I can pretty much do any day, just let me know. Have to see what I get for a loaner today or tomorrow.

Brian, just use Carries rear wheel


----------



## bvibert (Aug 18, 2008)

o3jeff said:


> Brian, just use Carries rear wheel



:idea:


----------



## Greg (Aug 18, 2008)

Grassi21 said:


> interested.  need to check with the wife.  *but i don't want to slow you guys down too much are prevent you from hitting more difficult trails*...



*Please *do not feel this way. Seriously. I can't speak for others, but if I need to do a few more slow-paced easier rides, I'm fine with that. Like I said before, after 3 or 4 rides, your pace will pick up, especially given your apparent natural aptitude for riding.

I only rode behind you last time to kinda scope out how you would handle it and to yell out some (hopefully) helpful tips. On future rides, I'll ride ahead and just wait at trail merges so you know which way to go. That way you won't feel pressure having me behind you and you will likely ride faster to catch up.

BTW, nice avatar... :lol:


----------



## Greg (Aug 18, 2008)

I'm going to set this ride for Wednesday, 6 pm at Scoville. I will adjust the ride difficulty and length to the riders. Roll call:

Greg


----------



## o3jeff (Aug 18, 2008)

You guys seemed to really miss me yesterday so I am in.

Greg
o3jeff


----------



## Greg (Aug 18, 2008)

o3jeff said:


> o3jeff



It's official This will be a slow paced newb ride. :razz:


----------



## o3jeff (Aug 18, 2008)

You guys r gonna wait up for me, right?


----------



## severine (Aug 18, 2008)

Hey, since Brian broke his bike, maybe I'll go in his place.  :idea:


----------



## o3jeff (Aug 18, 2008)

I can picture it now, Severine sabotaging Brian's while he is at work so she can ride.


----------



## bvibert (Aug 18, 2008)

o3jeff said:


> I can picture it now, Severine sabotaging Brian's while he is at work so she can ride.



Great, thanks for putting that idea in her head.  I break my bike enough without her help, thanks...


----------



## MR. evil (Aug 18, 2008)

o3jeff said:


> You guys seemed to really miss me yesterday so I am in.
> 
> Greg
> o3jeff



We only missed the breaks we get to take every 10 or so minutes having to wait for you.


----------



## MR. evil (Aug 18, 2008)

severine said:


> Hey, since Brian broke his bike, maybe I'll go in his place.  :idea:



No, since Brian broke his bike you need to let him get a new one


----------



## bvibert (Aug 18, 2008)

MR. evil said:


> No, since Brian broke his bike you need to let him get a new one



Good idea! :beer:


----------



## severine (Aug 18, 2008)

o3jeff said:


> I can picture it now, Severine sabotaging Brian's while he is at work so she can ride.





bvibert said:


> Great, thanks for putting that idea in her head.  I break my bike enough without her help, thanks...


:roll:  I want to ride, but not that badly.  Don't worry, your bike is safe with me. 



MR. evil said:


> No, since Brian broke his bike you need to let him get a new one





bvibert said:


> Good idea! :beer:


Wish we could get you a new one!


----------



## Grassi21 (Aug 18, 2008)

I'm in.  No breaks on Wed!

Greg
o3jeff
Grassi21 and The GIANT


----------



## Greg (Aug 18, 2008)

Grassi21 said:


> I'm in.  No breaks on Wed!
> 
> Greg
> o3jeff
> Grassi21 and The GIANT



*AWESOME!* I had a feeling you would like this MTB stuff.
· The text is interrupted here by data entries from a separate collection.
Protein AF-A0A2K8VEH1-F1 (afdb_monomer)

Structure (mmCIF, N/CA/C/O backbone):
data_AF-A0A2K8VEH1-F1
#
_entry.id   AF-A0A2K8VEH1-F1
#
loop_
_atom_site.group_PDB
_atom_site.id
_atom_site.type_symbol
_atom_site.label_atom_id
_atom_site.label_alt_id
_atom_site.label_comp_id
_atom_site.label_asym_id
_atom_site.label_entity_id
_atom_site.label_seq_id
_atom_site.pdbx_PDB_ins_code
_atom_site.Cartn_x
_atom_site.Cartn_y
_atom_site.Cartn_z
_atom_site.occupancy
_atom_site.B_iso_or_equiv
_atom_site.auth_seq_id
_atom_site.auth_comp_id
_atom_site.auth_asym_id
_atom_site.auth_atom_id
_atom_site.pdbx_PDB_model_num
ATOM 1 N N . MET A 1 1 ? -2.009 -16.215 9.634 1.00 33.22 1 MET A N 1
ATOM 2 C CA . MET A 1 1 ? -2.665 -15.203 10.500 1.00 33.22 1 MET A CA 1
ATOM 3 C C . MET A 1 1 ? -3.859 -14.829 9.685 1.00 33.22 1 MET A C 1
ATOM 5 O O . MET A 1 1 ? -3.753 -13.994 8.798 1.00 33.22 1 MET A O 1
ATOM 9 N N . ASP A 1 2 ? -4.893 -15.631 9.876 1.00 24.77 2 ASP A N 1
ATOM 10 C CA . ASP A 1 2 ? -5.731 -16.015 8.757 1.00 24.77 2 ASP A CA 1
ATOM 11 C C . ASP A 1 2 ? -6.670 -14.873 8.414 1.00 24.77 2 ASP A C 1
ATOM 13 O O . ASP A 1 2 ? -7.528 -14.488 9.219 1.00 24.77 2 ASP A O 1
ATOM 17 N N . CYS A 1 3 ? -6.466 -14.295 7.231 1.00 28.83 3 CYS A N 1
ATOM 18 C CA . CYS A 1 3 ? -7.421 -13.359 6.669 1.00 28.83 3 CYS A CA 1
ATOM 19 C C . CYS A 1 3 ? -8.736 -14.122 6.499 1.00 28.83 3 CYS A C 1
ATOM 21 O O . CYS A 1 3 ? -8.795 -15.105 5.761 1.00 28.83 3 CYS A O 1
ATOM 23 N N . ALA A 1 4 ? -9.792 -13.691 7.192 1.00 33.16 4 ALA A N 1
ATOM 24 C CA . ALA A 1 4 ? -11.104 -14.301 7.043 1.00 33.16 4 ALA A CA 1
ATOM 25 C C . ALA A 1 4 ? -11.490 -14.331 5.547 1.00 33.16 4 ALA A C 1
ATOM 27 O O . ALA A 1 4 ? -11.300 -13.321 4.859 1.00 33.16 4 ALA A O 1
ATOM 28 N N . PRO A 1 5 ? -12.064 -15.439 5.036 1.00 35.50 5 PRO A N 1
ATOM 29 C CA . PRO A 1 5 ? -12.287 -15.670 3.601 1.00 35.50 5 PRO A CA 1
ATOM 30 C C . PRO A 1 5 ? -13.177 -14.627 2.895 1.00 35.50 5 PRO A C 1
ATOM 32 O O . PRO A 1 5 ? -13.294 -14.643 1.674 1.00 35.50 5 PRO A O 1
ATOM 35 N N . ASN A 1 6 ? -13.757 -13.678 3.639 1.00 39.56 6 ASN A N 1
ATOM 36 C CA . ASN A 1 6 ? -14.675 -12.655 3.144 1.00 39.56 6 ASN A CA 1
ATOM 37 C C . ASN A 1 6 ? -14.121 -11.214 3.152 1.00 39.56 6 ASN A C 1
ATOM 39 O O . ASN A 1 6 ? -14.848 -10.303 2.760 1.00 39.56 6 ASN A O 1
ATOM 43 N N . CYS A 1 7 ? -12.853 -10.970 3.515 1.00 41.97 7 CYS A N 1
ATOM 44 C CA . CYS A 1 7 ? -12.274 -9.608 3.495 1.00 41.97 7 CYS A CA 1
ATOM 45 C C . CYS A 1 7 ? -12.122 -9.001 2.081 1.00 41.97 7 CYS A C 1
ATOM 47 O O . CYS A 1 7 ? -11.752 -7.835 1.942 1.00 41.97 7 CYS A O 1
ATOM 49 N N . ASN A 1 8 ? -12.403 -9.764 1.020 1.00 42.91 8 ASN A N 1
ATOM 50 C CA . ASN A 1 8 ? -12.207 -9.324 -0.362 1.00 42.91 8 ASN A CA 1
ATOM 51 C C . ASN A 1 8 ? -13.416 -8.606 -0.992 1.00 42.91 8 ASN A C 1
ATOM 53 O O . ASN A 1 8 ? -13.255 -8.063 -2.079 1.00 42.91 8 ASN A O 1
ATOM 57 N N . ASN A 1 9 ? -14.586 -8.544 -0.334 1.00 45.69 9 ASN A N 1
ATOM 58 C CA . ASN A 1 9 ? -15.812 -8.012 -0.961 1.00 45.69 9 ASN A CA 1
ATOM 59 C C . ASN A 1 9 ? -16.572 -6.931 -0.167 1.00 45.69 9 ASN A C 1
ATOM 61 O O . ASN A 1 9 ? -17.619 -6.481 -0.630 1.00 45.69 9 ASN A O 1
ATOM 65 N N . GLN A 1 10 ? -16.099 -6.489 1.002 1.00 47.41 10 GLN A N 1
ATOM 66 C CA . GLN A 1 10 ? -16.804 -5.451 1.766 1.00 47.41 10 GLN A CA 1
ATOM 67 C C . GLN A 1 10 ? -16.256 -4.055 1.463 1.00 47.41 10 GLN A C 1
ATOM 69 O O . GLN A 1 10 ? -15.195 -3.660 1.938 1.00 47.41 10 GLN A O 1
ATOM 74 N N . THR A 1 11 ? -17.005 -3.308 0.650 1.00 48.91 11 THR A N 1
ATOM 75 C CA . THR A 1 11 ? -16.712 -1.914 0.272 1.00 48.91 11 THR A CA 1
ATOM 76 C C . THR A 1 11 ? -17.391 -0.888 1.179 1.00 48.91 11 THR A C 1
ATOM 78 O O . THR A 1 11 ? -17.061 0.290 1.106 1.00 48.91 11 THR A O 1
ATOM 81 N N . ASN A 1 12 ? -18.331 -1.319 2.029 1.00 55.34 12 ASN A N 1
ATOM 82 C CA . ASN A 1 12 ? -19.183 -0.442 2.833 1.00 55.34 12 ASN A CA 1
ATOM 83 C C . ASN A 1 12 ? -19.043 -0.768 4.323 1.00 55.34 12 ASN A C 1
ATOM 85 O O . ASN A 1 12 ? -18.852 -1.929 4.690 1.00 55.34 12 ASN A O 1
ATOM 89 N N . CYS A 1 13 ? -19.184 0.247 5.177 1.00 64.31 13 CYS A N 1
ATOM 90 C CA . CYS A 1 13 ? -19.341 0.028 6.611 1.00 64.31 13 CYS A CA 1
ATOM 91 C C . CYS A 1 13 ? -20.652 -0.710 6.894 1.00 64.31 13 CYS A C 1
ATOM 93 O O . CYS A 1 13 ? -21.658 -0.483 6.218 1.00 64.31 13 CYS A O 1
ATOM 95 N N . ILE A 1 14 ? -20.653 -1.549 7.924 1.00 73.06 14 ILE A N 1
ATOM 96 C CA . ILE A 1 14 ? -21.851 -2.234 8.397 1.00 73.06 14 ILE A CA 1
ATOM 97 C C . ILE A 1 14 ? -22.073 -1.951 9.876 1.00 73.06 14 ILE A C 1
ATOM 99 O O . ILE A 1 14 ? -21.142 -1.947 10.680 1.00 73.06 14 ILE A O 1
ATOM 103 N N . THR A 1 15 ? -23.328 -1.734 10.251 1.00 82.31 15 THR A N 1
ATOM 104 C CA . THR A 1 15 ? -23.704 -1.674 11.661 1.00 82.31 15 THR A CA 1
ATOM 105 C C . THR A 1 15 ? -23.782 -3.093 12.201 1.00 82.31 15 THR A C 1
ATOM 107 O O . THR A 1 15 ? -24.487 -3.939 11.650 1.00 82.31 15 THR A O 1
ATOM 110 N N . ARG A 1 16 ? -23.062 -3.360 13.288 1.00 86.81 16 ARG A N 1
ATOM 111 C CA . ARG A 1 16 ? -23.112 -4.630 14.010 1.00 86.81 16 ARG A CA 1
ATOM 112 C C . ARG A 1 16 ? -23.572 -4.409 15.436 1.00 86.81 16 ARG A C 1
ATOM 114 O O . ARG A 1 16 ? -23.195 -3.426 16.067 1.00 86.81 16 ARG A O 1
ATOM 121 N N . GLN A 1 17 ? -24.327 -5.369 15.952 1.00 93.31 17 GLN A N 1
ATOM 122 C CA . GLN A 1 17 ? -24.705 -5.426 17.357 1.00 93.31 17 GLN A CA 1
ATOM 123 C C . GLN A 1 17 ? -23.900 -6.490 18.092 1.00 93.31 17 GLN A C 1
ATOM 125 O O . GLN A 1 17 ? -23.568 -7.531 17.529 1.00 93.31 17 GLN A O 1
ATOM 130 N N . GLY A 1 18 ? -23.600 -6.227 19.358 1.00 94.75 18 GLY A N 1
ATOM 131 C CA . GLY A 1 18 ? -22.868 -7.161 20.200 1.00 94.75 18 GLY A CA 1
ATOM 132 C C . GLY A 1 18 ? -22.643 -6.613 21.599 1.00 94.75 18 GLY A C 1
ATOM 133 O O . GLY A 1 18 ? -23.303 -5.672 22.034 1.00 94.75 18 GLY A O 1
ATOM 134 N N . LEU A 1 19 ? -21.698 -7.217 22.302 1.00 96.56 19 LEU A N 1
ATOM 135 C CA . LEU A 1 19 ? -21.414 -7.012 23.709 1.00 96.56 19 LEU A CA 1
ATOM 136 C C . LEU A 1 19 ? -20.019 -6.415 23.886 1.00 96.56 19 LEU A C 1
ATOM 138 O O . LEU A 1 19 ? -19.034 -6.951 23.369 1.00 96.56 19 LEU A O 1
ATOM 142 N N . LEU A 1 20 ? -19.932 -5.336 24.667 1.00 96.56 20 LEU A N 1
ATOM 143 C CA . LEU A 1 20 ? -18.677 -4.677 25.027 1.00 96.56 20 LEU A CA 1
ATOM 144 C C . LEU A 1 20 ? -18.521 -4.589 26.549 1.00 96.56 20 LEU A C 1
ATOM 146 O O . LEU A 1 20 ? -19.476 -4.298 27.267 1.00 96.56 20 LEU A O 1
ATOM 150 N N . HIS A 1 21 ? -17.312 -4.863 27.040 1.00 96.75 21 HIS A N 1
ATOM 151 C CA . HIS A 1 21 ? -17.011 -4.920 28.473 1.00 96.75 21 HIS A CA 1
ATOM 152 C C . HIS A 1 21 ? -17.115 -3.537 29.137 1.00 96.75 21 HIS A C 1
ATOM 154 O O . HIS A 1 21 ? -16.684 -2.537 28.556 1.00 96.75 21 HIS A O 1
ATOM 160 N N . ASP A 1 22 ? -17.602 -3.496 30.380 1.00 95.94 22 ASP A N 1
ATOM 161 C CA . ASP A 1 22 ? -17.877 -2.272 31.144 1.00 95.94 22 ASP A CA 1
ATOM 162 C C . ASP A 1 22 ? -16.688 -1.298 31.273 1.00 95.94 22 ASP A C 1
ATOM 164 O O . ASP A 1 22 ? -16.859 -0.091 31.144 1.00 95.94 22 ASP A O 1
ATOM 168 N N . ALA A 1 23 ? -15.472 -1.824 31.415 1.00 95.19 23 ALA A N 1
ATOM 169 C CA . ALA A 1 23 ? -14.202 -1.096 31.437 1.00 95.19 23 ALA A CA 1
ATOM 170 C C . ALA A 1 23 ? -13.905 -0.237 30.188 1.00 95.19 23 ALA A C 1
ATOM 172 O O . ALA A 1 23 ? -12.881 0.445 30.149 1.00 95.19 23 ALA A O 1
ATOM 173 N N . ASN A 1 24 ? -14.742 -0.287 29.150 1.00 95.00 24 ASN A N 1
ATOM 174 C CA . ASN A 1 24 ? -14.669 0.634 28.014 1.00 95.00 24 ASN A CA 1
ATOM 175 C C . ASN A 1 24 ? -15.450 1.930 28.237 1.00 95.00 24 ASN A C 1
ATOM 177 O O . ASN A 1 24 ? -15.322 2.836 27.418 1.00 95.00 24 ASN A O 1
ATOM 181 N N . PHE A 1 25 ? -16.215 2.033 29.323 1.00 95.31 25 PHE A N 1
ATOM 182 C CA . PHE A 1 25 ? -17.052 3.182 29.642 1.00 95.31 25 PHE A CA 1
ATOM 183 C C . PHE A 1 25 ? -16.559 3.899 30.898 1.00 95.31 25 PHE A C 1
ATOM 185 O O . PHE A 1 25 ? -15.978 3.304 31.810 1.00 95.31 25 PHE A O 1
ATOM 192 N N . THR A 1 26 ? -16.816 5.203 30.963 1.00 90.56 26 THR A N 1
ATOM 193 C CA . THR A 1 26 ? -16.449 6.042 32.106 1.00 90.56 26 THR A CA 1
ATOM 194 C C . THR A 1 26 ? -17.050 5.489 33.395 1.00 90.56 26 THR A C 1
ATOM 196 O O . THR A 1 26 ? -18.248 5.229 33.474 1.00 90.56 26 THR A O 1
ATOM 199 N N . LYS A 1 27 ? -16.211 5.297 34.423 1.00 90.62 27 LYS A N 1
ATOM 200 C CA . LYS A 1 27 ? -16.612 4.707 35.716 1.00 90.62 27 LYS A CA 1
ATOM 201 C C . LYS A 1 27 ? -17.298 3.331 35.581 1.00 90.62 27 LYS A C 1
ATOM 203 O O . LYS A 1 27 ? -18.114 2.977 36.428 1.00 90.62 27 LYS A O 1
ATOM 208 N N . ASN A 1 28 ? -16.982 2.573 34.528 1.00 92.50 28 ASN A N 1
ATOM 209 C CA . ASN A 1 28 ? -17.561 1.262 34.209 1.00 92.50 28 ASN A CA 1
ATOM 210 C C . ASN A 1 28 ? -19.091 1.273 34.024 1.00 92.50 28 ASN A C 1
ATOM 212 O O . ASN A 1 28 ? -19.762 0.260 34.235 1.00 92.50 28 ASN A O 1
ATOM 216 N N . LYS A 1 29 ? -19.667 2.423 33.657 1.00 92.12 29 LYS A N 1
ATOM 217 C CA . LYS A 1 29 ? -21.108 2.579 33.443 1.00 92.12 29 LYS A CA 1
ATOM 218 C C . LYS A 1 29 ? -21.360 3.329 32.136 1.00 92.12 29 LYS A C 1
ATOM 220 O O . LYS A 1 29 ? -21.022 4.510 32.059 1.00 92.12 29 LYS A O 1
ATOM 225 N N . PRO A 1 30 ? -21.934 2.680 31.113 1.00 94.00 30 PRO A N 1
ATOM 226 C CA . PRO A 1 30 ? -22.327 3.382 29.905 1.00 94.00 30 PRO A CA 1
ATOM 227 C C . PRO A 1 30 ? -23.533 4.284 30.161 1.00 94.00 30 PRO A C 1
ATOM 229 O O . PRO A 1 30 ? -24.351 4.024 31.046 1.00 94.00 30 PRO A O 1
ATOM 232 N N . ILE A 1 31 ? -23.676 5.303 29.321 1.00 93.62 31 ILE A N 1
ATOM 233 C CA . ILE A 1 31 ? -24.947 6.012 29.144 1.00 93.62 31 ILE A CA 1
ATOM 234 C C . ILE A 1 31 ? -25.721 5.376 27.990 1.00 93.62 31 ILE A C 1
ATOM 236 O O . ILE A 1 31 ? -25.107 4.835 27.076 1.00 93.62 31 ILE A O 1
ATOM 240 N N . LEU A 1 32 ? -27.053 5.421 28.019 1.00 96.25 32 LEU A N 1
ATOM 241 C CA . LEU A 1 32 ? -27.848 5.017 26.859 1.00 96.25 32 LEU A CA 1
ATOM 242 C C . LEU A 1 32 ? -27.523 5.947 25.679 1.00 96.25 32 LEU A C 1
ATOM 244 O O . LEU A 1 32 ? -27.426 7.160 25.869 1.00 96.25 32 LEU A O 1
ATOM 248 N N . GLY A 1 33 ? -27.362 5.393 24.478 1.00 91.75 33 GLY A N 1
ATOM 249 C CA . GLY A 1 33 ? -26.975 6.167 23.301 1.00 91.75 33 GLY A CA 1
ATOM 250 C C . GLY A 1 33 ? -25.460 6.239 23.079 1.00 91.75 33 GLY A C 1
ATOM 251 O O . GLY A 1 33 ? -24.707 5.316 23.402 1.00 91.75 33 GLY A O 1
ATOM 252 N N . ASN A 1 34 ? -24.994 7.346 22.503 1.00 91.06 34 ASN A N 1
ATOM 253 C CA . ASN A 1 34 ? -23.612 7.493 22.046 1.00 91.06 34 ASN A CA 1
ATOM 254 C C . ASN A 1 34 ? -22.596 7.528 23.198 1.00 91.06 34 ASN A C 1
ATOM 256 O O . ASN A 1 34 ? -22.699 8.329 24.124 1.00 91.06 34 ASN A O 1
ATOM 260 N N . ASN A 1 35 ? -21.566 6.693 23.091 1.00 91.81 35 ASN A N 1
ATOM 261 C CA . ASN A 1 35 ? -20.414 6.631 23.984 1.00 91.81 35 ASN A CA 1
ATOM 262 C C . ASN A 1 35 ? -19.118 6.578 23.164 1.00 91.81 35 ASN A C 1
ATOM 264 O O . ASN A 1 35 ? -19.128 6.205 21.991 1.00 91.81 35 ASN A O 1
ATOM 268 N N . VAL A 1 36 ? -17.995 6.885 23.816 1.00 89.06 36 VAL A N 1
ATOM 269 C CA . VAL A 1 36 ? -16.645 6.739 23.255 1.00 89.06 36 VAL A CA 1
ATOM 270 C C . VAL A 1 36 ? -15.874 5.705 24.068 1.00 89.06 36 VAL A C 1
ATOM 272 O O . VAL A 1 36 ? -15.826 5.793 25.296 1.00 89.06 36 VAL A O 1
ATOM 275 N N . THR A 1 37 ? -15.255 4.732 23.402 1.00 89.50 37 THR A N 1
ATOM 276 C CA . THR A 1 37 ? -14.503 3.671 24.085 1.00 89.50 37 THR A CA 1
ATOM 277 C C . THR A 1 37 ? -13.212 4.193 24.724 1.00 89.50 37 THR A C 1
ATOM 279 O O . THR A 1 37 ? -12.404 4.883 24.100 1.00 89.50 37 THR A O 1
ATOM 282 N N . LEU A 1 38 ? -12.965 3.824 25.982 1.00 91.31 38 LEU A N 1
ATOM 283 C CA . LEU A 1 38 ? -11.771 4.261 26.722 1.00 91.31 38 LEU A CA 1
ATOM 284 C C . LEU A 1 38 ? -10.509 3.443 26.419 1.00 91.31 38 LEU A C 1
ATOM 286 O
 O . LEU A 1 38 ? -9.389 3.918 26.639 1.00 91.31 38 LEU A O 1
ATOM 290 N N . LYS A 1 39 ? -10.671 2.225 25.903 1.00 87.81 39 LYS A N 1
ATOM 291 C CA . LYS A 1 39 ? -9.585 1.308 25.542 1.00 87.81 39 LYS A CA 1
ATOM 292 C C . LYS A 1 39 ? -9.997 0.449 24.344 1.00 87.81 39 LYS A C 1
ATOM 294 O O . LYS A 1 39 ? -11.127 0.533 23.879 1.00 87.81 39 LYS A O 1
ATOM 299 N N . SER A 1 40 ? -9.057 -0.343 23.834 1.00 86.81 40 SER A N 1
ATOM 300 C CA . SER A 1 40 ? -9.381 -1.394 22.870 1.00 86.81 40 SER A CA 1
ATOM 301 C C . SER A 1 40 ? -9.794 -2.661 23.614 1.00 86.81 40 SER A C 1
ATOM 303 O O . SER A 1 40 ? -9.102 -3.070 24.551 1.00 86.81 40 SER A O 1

So, it's official, a newbish paced ride. But be forewarned, Chris. We went at about 50% speed last time. On Wednesday, we'll bump it up to 75%. If we pull away, just keep on riding. I'll be sure to stop at all trail merges. I'm also planning a slightly more technical and longer ride.

Jeff - I'm thinking: cemetery twisties to the doubletrack. Take the DT south, cross the river and cross 69. Pick up the singletrack at Session Woods. Follow the ST north along 69 to B Street. Return to Scoville via E. Chippens twisties (same twisties we road south last time, but in reverse.) Thoughts?


----------



## o3jeff (Aug 18, 2008)

That will be pretty good to change it up a little and go in a different direction through some of this stuff.


----------



## severine (Aug 18, 2008)

It's quite likely I won't be going.  Just got a pair of MTB shoes tonight for the clipless pedals so I want to practice on some easier stuff before I join you guys again.  But Brian picked up some spokes and is planning on working on his wheel, so I have a feeling he'll be joining you.


----------



## MR. evil (Aug 18, 2008)

severine said:


> It's quite likely I won't be going.  Just got a pair of MTB shoes tonight for the clipless pedals so I want to practice on some easier stuff before I join you guys again.  But Brian picked up some spokes and is planning on working on his wheel, so I have a feeling he'll be joining you.



What kind of shoes dod you get? MTB shoes or road style shoes? The MTB ones has actual tread and make the hike-a-bikes much easier.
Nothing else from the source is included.